=== Your assignment ===
Return exactly the span of lines in the following data that opens with the line containing "ATOM 236 N N" and closes with the line containing "ATOM 273 N N". Include nothing else.
● ● ● ● ● ● ●
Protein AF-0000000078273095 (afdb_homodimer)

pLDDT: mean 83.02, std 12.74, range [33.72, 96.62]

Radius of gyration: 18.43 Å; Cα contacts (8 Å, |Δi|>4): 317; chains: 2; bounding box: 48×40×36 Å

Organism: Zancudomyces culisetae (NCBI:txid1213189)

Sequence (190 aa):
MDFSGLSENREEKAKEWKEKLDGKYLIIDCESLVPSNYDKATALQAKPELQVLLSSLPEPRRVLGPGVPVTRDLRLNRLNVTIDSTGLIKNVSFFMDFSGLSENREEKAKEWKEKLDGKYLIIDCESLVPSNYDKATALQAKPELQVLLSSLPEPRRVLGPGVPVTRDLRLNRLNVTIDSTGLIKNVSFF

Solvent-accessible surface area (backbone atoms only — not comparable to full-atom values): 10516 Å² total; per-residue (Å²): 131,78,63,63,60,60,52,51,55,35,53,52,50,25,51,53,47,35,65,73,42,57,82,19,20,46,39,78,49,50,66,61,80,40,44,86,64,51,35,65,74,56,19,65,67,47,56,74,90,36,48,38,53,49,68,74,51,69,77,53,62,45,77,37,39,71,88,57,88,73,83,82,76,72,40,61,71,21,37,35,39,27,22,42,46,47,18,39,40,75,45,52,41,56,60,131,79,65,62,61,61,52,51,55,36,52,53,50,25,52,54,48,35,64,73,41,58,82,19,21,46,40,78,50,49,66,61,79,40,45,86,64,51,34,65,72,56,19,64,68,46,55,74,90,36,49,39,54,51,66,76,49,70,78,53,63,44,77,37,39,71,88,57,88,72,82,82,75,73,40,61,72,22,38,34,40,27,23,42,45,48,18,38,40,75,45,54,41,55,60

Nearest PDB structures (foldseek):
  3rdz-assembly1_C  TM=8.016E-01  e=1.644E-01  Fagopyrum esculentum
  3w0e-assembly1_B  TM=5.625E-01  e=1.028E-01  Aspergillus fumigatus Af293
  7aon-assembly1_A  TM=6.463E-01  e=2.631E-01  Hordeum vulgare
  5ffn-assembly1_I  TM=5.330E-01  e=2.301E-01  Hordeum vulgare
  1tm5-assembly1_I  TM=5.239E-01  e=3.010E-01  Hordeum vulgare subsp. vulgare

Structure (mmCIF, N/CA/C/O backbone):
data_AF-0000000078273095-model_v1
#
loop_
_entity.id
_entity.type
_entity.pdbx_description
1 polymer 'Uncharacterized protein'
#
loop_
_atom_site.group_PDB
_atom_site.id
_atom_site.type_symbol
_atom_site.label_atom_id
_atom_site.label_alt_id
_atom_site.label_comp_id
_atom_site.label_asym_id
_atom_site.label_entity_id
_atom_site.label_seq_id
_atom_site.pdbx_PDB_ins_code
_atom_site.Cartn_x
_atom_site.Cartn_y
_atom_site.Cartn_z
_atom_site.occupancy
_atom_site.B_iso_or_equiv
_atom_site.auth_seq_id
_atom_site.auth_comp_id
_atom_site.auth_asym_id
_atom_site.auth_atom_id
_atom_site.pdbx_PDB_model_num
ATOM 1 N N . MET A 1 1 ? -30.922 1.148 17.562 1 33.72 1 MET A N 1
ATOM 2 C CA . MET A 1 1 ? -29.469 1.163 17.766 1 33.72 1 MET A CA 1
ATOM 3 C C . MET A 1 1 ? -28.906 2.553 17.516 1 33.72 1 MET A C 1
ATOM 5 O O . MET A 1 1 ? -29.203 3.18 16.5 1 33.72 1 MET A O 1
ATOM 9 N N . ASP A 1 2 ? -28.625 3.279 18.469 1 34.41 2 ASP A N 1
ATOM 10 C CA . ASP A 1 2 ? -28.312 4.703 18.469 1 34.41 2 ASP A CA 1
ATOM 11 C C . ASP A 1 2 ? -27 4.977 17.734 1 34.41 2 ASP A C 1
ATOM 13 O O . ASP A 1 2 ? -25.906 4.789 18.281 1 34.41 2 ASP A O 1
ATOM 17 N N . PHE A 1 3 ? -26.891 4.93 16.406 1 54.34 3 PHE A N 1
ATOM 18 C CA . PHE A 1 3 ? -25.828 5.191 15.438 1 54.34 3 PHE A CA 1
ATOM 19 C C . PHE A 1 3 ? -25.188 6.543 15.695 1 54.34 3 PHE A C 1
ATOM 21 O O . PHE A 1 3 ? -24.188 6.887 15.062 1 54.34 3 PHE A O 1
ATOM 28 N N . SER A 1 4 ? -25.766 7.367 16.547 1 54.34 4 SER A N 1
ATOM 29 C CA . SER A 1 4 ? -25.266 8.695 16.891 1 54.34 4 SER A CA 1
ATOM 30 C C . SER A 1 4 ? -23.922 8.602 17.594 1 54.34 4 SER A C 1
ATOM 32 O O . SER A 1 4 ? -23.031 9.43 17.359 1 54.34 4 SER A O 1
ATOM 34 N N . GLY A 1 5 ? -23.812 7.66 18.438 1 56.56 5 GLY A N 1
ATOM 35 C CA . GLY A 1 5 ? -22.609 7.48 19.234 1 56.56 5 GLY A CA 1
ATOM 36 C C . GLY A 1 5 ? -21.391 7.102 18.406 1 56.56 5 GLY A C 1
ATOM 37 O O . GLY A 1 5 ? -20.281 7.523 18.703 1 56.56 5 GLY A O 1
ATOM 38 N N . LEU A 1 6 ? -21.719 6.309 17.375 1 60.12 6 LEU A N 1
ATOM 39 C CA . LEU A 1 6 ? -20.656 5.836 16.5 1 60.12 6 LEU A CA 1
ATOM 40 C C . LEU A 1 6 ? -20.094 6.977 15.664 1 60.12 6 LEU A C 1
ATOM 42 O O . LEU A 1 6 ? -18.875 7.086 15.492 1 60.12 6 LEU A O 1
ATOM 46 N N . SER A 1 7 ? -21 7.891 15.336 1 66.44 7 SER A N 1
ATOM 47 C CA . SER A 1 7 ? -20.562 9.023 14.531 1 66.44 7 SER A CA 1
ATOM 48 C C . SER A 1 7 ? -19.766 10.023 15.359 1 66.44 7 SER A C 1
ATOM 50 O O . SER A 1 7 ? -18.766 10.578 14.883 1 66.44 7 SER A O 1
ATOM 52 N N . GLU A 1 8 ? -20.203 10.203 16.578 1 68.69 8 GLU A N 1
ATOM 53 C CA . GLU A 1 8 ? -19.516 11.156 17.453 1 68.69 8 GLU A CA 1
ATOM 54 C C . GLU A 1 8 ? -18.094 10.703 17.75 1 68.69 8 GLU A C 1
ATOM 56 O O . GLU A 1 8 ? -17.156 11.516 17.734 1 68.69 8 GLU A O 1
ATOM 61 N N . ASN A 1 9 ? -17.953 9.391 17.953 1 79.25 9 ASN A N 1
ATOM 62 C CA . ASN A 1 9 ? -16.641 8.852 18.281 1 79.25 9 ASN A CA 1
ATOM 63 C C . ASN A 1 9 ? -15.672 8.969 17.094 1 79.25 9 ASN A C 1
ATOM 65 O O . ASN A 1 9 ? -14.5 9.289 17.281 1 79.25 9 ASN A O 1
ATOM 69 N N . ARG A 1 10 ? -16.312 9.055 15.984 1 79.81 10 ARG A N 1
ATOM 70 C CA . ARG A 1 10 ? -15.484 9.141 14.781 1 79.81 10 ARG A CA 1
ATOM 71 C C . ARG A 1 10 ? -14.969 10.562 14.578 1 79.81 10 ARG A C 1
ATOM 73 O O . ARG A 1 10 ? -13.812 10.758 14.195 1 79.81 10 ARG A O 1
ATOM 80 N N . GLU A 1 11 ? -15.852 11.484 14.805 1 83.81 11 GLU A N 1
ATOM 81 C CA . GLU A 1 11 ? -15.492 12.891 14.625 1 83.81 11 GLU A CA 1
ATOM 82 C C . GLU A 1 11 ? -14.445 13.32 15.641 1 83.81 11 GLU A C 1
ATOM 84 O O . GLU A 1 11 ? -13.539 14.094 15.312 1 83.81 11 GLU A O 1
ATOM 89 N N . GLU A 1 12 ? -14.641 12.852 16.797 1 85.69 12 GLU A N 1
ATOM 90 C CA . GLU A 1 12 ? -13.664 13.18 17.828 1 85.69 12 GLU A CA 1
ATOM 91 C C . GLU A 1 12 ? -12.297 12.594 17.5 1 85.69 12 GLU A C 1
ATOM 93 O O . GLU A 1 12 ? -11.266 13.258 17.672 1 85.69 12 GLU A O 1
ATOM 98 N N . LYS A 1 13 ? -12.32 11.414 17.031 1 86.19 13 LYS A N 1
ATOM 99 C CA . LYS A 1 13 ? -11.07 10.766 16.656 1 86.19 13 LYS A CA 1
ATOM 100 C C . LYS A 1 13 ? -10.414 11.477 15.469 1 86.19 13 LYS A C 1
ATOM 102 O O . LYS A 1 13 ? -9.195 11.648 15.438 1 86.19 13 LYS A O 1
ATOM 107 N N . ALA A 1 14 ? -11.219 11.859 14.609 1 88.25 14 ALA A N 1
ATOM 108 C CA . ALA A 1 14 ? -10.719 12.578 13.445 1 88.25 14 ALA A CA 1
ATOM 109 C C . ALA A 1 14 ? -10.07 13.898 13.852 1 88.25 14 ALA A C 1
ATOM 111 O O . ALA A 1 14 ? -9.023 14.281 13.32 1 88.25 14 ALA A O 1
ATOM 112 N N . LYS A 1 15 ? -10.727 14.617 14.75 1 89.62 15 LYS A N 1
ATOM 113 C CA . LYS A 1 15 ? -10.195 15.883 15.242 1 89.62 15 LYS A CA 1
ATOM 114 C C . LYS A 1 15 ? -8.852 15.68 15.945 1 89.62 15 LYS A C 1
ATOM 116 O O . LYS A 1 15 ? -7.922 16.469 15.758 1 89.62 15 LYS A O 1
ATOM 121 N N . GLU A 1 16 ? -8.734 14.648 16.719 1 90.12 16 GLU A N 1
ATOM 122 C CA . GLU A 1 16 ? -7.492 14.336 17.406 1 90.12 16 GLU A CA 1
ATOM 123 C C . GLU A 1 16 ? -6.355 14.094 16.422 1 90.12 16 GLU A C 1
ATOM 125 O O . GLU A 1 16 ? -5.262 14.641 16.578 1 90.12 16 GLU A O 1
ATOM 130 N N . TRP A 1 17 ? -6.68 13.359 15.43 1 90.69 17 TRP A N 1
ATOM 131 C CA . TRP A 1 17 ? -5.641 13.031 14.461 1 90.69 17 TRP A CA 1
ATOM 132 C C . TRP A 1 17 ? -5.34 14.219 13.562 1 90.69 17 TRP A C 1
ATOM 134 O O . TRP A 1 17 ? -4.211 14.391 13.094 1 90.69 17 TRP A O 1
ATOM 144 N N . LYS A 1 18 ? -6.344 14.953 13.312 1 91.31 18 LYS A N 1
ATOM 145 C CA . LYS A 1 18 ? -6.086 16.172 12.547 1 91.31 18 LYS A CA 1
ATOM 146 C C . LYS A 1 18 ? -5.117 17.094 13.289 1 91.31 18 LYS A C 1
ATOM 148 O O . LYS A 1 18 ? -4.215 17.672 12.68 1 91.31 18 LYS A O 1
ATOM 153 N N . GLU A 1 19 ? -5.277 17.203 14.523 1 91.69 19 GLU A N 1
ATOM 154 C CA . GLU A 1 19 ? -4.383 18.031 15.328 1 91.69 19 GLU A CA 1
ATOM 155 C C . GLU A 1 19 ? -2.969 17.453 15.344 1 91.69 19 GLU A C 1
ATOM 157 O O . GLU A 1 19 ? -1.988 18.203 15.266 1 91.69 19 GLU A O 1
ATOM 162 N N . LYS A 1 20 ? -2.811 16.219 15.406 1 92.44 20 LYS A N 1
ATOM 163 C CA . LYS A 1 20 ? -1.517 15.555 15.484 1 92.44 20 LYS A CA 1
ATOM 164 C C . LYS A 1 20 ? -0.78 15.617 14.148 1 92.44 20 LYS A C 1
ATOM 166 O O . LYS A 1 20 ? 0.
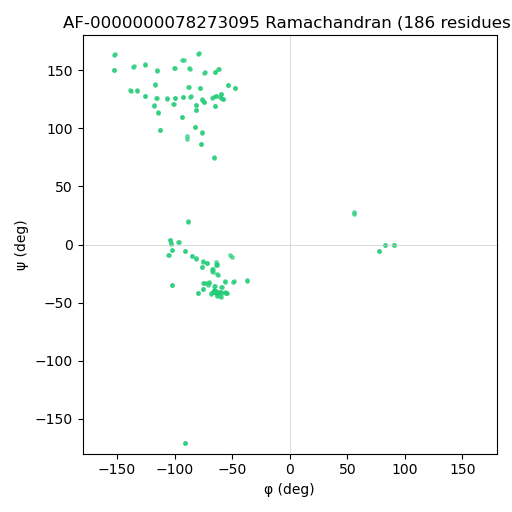45 15.703 14.117 1 92.44 20 LYS A O 1
ATOM 171 N N . LEU A 1 21 ? -1.568 15.586 13.094 1 94.25 21 LEU A N 1
ATOM 172 C CA . LEU A 1 21 ? -0.948 15.367 11.789 1 94.25 21 LEU A CA 1
ATOM 173 C C . LEU A 1 21 ? -0.916 16.656 10.977 1 94.25 21 LEU A C 1
ATOM 175 O O . LEU A 1 21 ? -0.281 16.719 9.922 1 94.25 21 LEU A O 1
ATOM 179 N N . ASP A 1 22 ? -1.639 17.688 11.562 1 92.25 22 ASP A N 1
ATOM 180 C CA . ASP A 1 22 ? -1.715 18.938 10.828 1 92.25 22 ASP A CA 1
ATOM 181 C C . ASP A 1 22 ? -0.324 19.531 10.602 1 92.25 22 ASP A C 1
ATOM 183 O O . ASP A 1 22 ? 0.465 19.641 11.539 1 92.25 22 ASP A O 1
ATOM 187 N N . GLY A 1 23 ? -0.073 19.812 9.32 1 93.19 23 GLY A N 1
ATOM 188 C CA . GLY A 1 23 ? 1.199 20.438 8.984 1 93.19 23 GLY A CA 1
ATOM 189 C C . GLY A 1 23 ? 2.334 19.438 8.867 1 93.19 23 GLY A C 1
ATOM 190 O O . GLY A 1 23 ? 3.486 19.812 8.656 1 93.19 23 GLY A O 1
ATOM 191 N N . LYS A 1 24 ? 2.113 18.203 9.07 1 95.81 24 LYS A N 1
ATOM 192 C CA . LYS A 1 24 ? 3.154 17.188 8.992 1 95.81 24 LYS A CA 1
ATOM 193 C C . LYS A 1 24 ? 3.215 16.562 7.59 1 95.81 24 LYS A C 1
ATOM 195 O O . LYS A 1 24 ? 2.305 16.766 6.785 1 95.81 24 LYS A O 1
ATOM 200 N N . TYR A 1 25 ? 4.367 15.984 7.305 1 95.06 25 TYR A N 1
ATOM 201 C CA . TYR A 1 25 ? 4.602 15.32 6.027 1 95.06 25 TYR A CA 1
ATOM 202 C C . TYR A 1 25 ? 4.609 13.805 6.199 1 95.06 25 TYR A C 1
ATOM 204 O O . TYR A 1 25 ? 5.309 13.273 7.062 1 95.06 25 TYR A O 1
ATOM 212 N N . LEU A 1 26 ? 3.801 13.18 5.438 1 94.5 26 LEU A N 1
ATOM 213 C CA . LEU A 1 26 ? 3.693 11.727 5.516 1 94.5 26 LEU A CA 1
ATOM 214 C C . LEU A 1 26 ? 4.816 11.062 4.727 1 94.5 26 LEU A C 1
ATOM 216 O O . LEU A 1 26 ? 4.988 11.328 3.535 1 94.5 26 LEU A O 1
ATOM 220 N N . ILE A 1 27 ? 5.621 10.266 5.418 1 92.06 27 ILE A N 1
ATOM 221 C CA . ILE A 1 27 ? 6.598 9.406 4.762 1 92.06 27 ILE A CA 1
ATOM 222 C C . ILE A 1 27 ? 5.996 8.023 4.535 1 92.06 27 ILE A C 1
ATOM 224 O O . ILE A 1 27 ? 5.727 7.293 5.492 1 92.06 27 ILE A O 1
ATOM 228 N N . ILE A 1 28 ? 5.773 7.781 3.348 1 88.56 28 ILE A N 1
ATOM 229 C CA . ILE A 1 28 ? 5.234 6.465 3.029 1 88.56 28 ILE A CA 1
ATOM 230 C C . ILE A 1 28 ? 6.375 5.449 2.955 1 88.56 28 ILE A C 1
ATOM 232 O O . ILE A 1 28 ? 7.168 5.465 2.01 1 88.56 28 ILE A O 1
ATOM 236 N N . ASP A 1 29 ? 6.488 4.746 3.955 1 82.5 29 ASP A N 1
ATOM 237 C CA . ASP A 1 29 ? 7.48 3.68 4.012 1 82.5 29 ASP A CA 1
ATOM 238 C C . ASP A 1 29 ? 6.902 2.367 3.486 1 82.5 29 ASP A C 1
ATOM 240 O O . ASP A 1 29 ? 6.195 1.659 4.207 1 82.5 29 ASP A O 1
ATOM 244 N N . CYS A 1 30 ? 7.078 2.084 2.244 1 72 30 CYS A N 1
ATOM 245 C CA . CYS A 1 30 ? 6.52 1.005 1.436 1 72 30 CYS A CA 1
ATOM 246 C C . CYS A 1 30 ? 6.414 -0.283 2.244 1 72 30 CYS A C 1
ATOM 248 O O . CYS A 1 30 ? 5.469 -1.053 2.074 1 72 30 CYS A O 1
ATOM 250 N N . GLU A 1 31 ? 7.242 -0.464 3.117 1 67.81 31 GLU A N 1
ATOM 251 C CA . GLU A 1 31 ? 7.258 -1.701 3.891 1 67.81 31 GLU A CA 1
ATOM 252 C C . GLU A 1 31 ? 5.973 -1.862 4.699 1 67.81 31 GLU A C 1
ATOM 254 O O . GLU A 1 31 ? 5.531 -2.984 4.957 1 67.81 31 GLU A O 1
ATOM 259 N N . SER A 1 32 ? 5.371 -0.72 4.977 1 65.38 32 SER A N 1
ATOM 260 C CA . SER A 1 32 ? 4.188 -0.773 5.824 1 65.38 32 SER A CA 1
ATOM 261 C C . SER A 1 32 ? 2.949 -1.159 5.023 1 65.38 32 SER A C 1
ATOM 263 O O . SER A 1 32 ? 1.927 -1.542 5.594 1 65.38 32 SER A O 1
ATOM 265 N N . LEU A 1 33 ? 3.107 -1.126 3.818 1 69.5 33 LEU A N 1
ATOM 266 C CA . LEU A 1 33 ? 1.97 -1.424 2.955 1 69.5 33 LEU A CA 1
ATOM 267 C C . LEU A 1 33 ? 2.072 -2.834 2.387 1 69.5 33 LEU A C 1
ATOM 269 O O . LEU A 1 33 ? 1.151 -3.309 1.717 1 69.5 33 LEU A O 1
ATOM 273 N N . VAL A 1 34 ? 3.143 -3.521 2.785 1 77.19 34 VAL A N 1
ATOM 274 C CA . VAL A 1 34 ? 3.418 -4.859 2.271 1 77.19 34 VAL A CA 1
ATOM 275 C C . VAL A 1 34 ? 3.332 -5.879 3.406 1 77.19 34 VAL A C 1
ATOM 277 O O . VAL A 1 34 ? 3.473 -5.523 4.578 1 77.19 34 VAL A O 1
ATOM 280 N N . PRO A 1 35 ? 2.949 -7.125 3.107 1 80 35 PRO A N 1
ATOM 281 C CA . PRO A 1 35 ? 2.988 -8.125 4.172 1 80 35 PRO A CA 1
ATOM 282 C C . PRO A 1 35 ? 4.301 -8.109 4.953 1 80 35 PRO A C 1
ATOM 284 O O . PRO A 1 35 ? 5.367 -7.902 4.367 1 80 35 PRO A O 1
ATOM 287 N N . SER A 1 36 ? 4.215 -8.172 6.309 1 75.38 36 SER A N 1
ATOM 288 C CA . SER A 1 36 ? 5.336 -7.98 7.223 1 75.38 36 SER A CA 1
ATOM 289 C C . SER A 1 36 ? 6.477 -8.945 6.91 1 75.38 36 SER A C 1
ATOM 291 O O . SER A 1 36 ? 7.648 -8.609 7.09 1 75.38 36 SER A O 1
ATOM 293 N N . ASN A 1 37 ? 6.215 -10.07 6.453 1 80 37 ASN A N 1
ATOM 294 C CA . ASN A 1 37 ? 7.246 -11.078 6.234 1 80 37 ASN A CA 1
ATOM 295 C C . ASN A 1 37 ? 7.723 -11.086 4.785 1 80 37 ASN A C 1
ATOM 297 O O . ASN A 1 37 ? 8.578 -11.891 4.414 1 80 37 ASN A O 1
ATOM 301 N N . TYR A 1 38 ? 7.176 -10.18 4.008 1 85.88 38 TYR A N 1
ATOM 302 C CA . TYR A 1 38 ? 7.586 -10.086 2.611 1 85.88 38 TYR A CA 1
● ● ● ● ● ● ●
=== The completed task ===
ATOM 236 N N . ASP A 1 29 ? 6.488 4.746 3.955 1 82.5 29 ASP A N 1
ATOM 237 C CA . ASP A 1 29 ? 7.48 3.68 4.012 1 82.5 29 ASP A CA 1
ATOM 238 C C . ASP A 1 29 ? 6.902 2.367 3.486 1 82.5 29 ASP A C 1
ATOM 240 O O . ASP A 1 29 ? 6.195 1.659 4.207 1 82.5 29 ASP A O 1
ATOM 244 N N . CYS A 1 30 ? 7.078 2.084 2.244 1 72 30 CYS A N 1
ATOM 245 C CA . CYS A 1 30 ? 6.52 1.005 1.436 1 72 30 CYS A CA 1
ATOM 246 C C . CYS A 1 30 ? 6.414 -0.283 2.244 1 72 30 CYS A C 1
ATOM 248 O O . CYS A 1 30 ? 5.469 -1.053 2.074 1 72 30 CYS A O 1
ATOM 250 N N . GLU A 1 31 ? 7.242 -0.464 3.117 1 67.81 31 GLU A N 1
ATOM 251 C CA . GLU A 1 31 ? 7.258 -1.701 3.891 1 67.81 31 GLU A CA 1
ATOM 252 C C . GLU A 1 31 ? 5.973 -1.862 4.699 1 67.81 31 GLU A C 1
ATOM 254 O O . GLU A 1 31 ? 5.531 -2.984 4.957 1 67.81 31 GLU A O 1
ATOM 259 N N . SER A 1 32 ? 5.371 -0.72 4.977 1 65.38 32 SER A N 1
ATOM 260 C CA . SER A 1 32 ? 4.188 -0.773 5.824 1 65.38 32 SER A CA 1
ATOM 261 C C . SER A 1 32 ? 2.949 -1.159 5.023 1 65.38 32 SER A C 1
ATOM 263 O O . SER A 1 32 ? 1.927 -1.542 5.594 1 65.38 32 SER A O 1
ATOM 265 N N . LEU A 1 33 ? 3.107 -1.126 3.818 1 69.5 33 LEU A N 1
ATOM 266 C CA . LEU A 1 33 ? 1.97 -1.424 2.955 1 69.5 33 LEU A CA 1
ATOM 267 C C . LEU A 1 33 ? 2.072 -2.834 2.387 1 69.5 33 LEU A C 1
ATOM 269 O O . LEU A 1 33 ? 1.151 -3.309 1.717 1 69.5 33 LEU A O 1
ATOM 273 N N . VAL A 1 34 ? 3.143 -3.521 2.785 1 77.19 34 VAL A N 1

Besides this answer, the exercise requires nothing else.